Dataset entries
┌──

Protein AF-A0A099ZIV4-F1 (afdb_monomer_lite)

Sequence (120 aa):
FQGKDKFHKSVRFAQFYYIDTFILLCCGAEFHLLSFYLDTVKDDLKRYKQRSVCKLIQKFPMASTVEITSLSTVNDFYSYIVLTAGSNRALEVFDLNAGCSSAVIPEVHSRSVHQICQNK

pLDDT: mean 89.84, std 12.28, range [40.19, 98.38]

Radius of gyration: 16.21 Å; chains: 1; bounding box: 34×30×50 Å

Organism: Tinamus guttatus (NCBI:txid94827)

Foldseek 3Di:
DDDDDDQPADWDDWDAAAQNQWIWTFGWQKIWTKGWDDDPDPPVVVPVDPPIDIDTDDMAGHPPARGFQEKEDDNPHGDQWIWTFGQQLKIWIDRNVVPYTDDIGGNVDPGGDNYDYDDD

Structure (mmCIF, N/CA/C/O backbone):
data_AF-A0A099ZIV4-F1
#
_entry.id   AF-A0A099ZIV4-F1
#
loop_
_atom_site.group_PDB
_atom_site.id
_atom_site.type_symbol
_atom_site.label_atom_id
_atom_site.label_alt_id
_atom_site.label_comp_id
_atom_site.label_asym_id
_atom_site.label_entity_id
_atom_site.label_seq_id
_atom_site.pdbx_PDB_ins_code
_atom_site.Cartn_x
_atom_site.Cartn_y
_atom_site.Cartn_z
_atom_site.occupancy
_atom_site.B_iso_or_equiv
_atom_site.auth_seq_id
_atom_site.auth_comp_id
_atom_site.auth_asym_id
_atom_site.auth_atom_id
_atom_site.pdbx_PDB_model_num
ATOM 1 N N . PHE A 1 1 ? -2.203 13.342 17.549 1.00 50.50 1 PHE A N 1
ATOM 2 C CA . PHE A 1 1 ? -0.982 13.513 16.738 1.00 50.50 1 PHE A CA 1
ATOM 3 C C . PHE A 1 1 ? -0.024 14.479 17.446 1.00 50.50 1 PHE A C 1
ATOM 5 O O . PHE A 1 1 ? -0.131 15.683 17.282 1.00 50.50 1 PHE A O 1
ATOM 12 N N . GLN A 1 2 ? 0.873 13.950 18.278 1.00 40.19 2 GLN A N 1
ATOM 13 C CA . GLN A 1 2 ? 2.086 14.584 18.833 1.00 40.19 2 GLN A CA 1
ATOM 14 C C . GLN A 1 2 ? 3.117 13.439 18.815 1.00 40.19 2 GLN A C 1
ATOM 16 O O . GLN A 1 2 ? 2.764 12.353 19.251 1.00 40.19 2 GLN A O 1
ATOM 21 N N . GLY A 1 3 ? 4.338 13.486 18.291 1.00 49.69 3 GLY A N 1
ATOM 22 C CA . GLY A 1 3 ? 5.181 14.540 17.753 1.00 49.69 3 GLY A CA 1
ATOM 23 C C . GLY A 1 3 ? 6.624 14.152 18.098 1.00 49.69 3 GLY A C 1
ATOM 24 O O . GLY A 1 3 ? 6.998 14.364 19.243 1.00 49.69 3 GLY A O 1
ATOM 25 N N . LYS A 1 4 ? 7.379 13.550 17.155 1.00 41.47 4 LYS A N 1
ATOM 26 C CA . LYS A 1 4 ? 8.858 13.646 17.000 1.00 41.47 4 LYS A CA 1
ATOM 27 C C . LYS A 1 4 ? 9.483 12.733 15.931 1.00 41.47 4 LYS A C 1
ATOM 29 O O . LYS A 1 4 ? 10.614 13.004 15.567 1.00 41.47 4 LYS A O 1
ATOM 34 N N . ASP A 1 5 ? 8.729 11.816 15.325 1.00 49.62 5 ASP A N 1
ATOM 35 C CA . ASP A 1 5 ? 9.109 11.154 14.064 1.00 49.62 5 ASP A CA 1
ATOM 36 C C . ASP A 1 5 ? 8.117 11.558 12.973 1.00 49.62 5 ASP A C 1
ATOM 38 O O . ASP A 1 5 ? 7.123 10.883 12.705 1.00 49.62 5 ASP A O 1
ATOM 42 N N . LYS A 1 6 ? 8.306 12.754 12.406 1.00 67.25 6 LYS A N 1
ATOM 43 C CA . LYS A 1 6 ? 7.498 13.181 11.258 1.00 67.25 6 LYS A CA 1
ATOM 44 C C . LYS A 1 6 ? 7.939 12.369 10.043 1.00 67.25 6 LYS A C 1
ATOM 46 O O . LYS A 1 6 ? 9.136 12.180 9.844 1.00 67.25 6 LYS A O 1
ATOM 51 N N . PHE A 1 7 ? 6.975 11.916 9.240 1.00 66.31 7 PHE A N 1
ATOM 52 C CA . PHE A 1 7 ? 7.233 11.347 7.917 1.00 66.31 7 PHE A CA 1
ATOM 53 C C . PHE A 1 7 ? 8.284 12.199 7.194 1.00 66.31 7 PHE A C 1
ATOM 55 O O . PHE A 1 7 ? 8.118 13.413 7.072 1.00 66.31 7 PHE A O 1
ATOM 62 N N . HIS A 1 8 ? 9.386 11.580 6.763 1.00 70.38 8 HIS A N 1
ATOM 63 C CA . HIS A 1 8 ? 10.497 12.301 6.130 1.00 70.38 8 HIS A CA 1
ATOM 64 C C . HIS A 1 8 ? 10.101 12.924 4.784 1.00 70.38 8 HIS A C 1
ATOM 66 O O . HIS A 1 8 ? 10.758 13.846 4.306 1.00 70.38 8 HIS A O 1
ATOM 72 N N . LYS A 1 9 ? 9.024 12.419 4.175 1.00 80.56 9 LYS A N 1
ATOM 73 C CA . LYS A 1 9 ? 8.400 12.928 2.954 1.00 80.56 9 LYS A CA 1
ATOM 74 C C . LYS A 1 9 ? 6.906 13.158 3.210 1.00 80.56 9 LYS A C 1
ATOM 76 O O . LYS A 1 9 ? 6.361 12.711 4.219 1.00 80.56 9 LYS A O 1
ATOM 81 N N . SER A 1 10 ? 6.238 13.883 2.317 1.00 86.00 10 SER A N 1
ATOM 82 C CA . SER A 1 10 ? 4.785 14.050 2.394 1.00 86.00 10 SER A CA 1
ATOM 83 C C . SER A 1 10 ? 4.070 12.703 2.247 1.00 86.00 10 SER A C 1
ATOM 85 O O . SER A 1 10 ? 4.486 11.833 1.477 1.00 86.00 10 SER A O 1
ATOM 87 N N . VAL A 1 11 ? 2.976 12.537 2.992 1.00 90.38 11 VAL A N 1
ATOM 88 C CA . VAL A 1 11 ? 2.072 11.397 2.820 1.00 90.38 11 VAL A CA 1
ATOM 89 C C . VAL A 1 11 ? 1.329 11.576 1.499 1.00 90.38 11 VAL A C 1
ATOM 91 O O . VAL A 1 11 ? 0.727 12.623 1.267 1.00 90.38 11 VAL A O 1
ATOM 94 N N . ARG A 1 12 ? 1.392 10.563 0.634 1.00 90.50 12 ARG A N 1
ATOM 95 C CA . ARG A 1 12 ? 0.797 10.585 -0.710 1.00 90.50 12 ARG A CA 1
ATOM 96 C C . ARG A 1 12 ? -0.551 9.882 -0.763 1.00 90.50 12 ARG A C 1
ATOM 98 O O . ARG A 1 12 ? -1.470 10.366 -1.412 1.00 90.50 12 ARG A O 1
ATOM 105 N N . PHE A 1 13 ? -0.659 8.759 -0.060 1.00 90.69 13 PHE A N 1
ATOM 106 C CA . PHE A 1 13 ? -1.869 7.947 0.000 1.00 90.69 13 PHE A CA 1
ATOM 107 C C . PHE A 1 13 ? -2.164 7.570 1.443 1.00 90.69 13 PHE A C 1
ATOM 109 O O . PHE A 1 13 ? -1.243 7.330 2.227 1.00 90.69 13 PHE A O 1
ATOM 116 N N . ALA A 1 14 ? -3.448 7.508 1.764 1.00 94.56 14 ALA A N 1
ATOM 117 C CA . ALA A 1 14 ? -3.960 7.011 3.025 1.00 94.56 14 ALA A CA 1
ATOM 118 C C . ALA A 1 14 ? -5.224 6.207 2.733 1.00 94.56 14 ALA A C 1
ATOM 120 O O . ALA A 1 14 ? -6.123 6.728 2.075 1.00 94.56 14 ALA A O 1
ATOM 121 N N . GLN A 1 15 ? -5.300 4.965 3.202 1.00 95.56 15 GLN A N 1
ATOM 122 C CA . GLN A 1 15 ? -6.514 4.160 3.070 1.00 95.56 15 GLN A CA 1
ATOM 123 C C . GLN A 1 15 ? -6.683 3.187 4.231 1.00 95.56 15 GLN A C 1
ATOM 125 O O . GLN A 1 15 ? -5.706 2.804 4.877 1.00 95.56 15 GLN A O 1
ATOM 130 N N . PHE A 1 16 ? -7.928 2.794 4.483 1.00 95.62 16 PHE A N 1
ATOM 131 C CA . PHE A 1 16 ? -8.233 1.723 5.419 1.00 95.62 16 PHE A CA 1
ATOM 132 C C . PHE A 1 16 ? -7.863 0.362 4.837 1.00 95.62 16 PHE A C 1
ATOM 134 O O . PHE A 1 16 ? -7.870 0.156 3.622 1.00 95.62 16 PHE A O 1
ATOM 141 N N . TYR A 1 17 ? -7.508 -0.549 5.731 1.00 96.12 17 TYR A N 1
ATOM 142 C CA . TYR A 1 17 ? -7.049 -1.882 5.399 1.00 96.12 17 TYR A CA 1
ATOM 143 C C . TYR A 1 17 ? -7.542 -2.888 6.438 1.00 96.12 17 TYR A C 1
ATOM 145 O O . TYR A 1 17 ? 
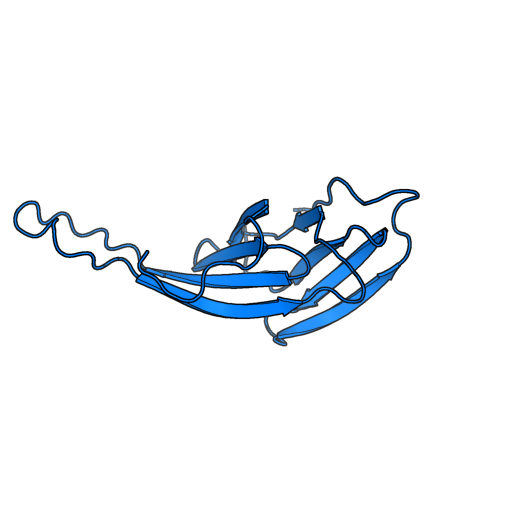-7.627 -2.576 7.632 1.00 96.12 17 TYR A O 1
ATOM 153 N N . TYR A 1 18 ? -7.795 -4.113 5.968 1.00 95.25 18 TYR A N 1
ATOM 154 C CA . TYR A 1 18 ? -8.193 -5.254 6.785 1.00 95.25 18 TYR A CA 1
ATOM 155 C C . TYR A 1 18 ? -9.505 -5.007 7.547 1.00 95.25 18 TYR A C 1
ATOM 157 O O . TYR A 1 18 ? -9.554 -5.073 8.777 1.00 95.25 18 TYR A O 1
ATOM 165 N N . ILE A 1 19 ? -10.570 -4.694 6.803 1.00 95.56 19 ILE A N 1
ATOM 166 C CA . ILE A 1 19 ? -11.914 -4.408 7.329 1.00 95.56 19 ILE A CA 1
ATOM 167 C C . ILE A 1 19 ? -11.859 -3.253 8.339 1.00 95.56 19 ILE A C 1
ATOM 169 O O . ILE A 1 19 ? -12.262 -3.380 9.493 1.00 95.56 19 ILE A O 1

└──

__YOUR TASK__
Of the entries above, repeat exactly the lines from the line with "ATOM 96 C C" through the line with "ATOM 117 C CA", both of them included.

__WRITTEN RESPONSE__
ATOM 96 C C . ARG A 1 12 ? -0.551 9.882 -0.763 1.00 90.50 12 ARG A C 1
ATOM 98 O O . ARG A 1 12 ? -1.470 10.366 -1.412 1.00 90.50 12 ARG A O 1
ATOM 105 N N . PHE A 1 13 ? -0.659 8.759 -0.060 1.00 90.69 13 PHE A N 1
ATOM 106 C CA . PHE A 1 13 ? -1.869 7.947 0.000 1.00 90.69 13 PHE A CA 1
ATOM 107 C C . PHE A 1 13 ? -2.164 7.570 1.443 1.00 90.69 13 PHE A C 1
ATOM 109 O O . PHE A 1 13 ? -1.243 7.330 2.227 1.00 90.69 13 PHE A O 1
ATOM 116 N N . ALA A 1 14 ? -3.448 7.508 1.764 1.00 94.56 14 ALA A N 1
ATOM 117 C CA . ALA A 1 14 ? -3.960 7.011 3.025 1.00 94.56 14 ALA A CA 1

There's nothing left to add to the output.